### DATASET EXCERPTS

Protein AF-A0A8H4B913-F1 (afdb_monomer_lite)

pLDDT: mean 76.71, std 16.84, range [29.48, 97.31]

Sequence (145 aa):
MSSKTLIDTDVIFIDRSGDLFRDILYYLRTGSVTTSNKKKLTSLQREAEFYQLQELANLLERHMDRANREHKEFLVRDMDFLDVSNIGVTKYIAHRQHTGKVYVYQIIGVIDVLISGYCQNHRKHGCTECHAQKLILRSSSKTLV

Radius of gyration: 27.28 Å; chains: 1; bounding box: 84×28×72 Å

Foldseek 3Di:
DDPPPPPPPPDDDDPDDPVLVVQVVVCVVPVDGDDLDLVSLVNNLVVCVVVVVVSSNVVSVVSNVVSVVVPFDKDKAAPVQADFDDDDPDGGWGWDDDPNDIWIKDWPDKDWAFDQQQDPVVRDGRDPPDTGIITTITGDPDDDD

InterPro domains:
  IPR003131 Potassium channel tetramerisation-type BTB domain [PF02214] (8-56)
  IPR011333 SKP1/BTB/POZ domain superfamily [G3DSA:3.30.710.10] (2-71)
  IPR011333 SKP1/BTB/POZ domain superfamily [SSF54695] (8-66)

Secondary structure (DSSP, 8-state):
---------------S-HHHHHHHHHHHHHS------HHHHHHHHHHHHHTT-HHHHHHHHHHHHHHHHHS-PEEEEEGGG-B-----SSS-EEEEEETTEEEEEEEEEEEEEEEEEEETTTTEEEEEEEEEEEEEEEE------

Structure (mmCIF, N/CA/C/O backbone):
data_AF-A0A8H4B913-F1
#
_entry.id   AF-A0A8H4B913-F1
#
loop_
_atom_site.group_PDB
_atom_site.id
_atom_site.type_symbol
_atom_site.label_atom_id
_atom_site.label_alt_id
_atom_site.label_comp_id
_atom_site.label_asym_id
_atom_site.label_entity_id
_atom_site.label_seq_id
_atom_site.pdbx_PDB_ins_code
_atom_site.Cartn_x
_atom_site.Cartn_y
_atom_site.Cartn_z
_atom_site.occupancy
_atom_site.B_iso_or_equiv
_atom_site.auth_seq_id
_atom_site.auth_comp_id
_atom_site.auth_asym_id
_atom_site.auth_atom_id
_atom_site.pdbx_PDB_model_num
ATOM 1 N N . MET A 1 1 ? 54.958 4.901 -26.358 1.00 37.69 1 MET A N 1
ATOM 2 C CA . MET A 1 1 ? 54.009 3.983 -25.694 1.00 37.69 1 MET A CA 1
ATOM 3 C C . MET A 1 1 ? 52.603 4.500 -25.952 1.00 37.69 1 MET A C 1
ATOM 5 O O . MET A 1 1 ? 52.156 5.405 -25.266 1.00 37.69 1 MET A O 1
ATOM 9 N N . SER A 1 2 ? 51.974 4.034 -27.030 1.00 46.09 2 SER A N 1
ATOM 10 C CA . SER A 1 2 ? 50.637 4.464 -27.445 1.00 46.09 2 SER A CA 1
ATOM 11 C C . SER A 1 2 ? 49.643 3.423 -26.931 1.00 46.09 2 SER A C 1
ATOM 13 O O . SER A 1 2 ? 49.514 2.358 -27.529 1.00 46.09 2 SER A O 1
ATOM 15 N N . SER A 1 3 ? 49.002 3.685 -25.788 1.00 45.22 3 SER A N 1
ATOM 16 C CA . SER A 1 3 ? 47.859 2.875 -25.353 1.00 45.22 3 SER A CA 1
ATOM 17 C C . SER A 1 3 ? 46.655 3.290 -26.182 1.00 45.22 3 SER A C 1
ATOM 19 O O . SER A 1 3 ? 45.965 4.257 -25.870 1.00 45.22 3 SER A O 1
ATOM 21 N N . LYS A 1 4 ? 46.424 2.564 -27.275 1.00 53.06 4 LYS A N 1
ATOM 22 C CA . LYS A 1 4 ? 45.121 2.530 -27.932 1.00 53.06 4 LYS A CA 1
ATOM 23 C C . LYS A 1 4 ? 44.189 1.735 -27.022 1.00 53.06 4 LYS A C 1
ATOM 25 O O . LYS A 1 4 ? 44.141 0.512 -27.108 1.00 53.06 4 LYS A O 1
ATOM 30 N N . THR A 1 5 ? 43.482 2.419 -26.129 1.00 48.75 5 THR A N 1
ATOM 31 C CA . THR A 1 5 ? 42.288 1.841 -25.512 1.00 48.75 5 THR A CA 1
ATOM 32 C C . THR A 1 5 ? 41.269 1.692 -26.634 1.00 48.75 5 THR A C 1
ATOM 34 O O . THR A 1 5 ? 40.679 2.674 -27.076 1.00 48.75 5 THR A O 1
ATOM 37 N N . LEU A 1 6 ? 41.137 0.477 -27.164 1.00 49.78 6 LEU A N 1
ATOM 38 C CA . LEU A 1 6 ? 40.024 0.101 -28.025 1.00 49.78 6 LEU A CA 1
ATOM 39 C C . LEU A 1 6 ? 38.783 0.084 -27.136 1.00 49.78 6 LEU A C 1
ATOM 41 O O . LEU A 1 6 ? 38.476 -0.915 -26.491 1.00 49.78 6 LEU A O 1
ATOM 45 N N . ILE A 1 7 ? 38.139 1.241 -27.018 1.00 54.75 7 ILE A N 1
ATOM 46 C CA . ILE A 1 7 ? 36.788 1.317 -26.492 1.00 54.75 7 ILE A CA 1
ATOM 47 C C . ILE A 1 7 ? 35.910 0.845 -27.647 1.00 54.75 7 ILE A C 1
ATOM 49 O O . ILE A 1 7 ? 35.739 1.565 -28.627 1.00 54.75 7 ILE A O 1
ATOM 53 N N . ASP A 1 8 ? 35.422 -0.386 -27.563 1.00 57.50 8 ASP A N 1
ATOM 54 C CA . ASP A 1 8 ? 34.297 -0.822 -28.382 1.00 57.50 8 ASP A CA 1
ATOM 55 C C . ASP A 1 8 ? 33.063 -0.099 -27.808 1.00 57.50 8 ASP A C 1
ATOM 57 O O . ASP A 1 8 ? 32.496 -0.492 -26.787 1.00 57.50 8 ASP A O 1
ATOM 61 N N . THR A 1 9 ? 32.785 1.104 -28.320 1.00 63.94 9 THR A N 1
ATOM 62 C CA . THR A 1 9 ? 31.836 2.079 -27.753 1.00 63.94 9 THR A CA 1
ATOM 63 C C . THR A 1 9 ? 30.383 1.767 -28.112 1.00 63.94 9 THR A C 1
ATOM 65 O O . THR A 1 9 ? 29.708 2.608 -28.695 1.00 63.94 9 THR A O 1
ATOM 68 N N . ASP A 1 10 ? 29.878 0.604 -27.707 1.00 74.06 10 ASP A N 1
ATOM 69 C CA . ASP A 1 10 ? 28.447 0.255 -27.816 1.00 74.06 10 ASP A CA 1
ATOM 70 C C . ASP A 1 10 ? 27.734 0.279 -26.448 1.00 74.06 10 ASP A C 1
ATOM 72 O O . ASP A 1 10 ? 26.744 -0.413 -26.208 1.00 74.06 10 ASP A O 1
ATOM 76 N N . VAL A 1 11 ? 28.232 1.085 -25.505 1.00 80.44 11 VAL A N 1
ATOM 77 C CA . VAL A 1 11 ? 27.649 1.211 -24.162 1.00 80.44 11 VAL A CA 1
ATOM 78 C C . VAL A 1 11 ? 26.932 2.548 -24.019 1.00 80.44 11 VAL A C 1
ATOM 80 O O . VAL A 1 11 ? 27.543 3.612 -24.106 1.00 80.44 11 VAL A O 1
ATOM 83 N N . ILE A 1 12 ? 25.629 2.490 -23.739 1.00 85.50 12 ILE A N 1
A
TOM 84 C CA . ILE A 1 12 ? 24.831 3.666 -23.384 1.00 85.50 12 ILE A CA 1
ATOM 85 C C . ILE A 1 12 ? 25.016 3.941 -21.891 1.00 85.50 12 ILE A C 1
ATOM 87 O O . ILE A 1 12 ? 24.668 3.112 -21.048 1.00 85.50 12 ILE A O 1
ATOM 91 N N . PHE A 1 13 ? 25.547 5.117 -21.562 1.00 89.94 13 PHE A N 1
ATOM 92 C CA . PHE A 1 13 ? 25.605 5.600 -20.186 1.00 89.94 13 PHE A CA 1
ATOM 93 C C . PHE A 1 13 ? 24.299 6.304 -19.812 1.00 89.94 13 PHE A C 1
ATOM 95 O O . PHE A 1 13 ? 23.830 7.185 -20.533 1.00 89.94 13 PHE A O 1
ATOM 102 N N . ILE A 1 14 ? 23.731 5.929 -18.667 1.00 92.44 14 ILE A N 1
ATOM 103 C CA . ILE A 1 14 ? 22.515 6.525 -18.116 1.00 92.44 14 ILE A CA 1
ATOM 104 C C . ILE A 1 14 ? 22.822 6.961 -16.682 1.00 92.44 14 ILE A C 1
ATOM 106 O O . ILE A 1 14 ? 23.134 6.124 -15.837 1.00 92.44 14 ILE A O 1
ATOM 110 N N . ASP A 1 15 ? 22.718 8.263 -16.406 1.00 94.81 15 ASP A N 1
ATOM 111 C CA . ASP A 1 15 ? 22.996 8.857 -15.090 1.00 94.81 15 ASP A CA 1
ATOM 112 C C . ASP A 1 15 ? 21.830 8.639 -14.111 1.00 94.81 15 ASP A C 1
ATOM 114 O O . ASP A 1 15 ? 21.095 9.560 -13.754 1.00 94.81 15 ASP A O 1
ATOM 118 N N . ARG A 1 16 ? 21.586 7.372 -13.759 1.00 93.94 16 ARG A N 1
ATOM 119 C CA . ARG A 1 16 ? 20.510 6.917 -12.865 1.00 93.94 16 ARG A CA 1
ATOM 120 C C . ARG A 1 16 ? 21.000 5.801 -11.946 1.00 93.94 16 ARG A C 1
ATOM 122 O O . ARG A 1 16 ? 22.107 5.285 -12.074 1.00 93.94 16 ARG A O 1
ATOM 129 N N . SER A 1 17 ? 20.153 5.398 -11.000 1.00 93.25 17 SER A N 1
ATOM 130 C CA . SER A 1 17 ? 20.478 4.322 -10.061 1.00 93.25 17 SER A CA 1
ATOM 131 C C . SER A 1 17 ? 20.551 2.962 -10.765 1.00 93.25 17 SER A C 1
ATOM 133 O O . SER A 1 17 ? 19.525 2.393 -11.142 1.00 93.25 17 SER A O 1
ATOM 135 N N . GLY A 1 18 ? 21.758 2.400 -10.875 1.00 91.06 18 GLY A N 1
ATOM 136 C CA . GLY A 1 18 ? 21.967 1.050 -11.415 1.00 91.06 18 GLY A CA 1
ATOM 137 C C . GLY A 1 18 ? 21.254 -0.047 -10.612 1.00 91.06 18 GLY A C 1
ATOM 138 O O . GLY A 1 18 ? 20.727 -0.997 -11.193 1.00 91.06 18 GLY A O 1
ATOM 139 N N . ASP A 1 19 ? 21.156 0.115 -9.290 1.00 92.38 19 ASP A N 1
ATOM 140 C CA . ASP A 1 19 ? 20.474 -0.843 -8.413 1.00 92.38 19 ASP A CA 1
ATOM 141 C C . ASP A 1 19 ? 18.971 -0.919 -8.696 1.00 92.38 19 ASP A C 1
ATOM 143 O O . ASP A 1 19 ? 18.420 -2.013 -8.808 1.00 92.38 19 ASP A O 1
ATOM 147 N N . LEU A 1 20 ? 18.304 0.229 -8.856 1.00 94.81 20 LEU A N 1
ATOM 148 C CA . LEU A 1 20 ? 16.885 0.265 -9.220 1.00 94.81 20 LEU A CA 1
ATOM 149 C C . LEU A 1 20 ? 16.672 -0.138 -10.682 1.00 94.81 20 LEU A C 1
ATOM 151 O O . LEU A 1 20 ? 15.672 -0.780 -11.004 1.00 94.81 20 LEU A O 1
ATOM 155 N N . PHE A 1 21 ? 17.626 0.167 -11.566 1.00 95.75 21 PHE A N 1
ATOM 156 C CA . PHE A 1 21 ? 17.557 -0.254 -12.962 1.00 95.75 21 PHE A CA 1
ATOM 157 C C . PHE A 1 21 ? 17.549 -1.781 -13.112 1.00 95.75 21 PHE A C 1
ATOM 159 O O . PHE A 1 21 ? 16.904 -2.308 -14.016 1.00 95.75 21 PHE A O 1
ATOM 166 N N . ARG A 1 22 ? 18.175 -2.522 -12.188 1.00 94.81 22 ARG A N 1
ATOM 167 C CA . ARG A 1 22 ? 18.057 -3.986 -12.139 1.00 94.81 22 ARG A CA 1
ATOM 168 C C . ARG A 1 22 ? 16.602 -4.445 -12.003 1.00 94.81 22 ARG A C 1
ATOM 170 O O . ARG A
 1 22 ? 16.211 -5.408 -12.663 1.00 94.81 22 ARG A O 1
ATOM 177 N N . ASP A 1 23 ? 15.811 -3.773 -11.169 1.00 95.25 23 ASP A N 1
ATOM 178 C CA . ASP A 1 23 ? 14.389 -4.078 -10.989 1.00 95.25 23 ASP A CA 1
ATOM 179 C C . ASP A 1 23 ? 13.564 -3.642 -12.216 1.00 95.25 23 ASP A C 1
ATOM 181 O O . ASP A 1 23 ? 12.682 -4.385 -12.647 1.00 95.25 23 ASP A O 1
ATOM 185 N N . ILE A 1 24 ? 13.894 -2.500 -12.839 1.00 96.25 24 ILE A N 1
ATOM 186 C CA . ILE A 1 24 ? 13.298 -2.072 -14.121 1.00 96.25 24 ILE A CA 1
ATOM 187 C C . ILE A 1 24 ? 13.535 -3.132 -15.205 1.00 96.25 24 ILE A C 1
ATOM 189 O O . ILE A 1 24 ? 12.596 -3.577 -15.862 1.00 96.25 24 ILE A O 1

### INSTRUCTIONS TO FOLLOW
Write out, word for word, the lines from the one containing "ATOM 181 O O" through the end of the records, with no other lines.

### ANSWER SPACE
ATOM 181 O O . ASP A 1 23 ? 12.682 -4.385 -12.647 1.00 95.25 23 ASP A O 1
ATOM 185 N N . ILE A 1 24 ? 13.894 -2.500 -12.839 1.00 96.25 24 ILE A N 1
ATOM 186 C CA . ILE A 1 24 ? 13.298 -2.072 -14.121 1.00 96.25 24 ILE A CA 1
ATOM 187 C C . ILE A 1 24 ? 13.535 -3.132 -15.205 1.00 96.25 24 ILE A C 1
ATOM 189 O O . ILE A 1 24 ? 12.596 -3.577 -15.862 1.00 96.25 24 ILE A O 1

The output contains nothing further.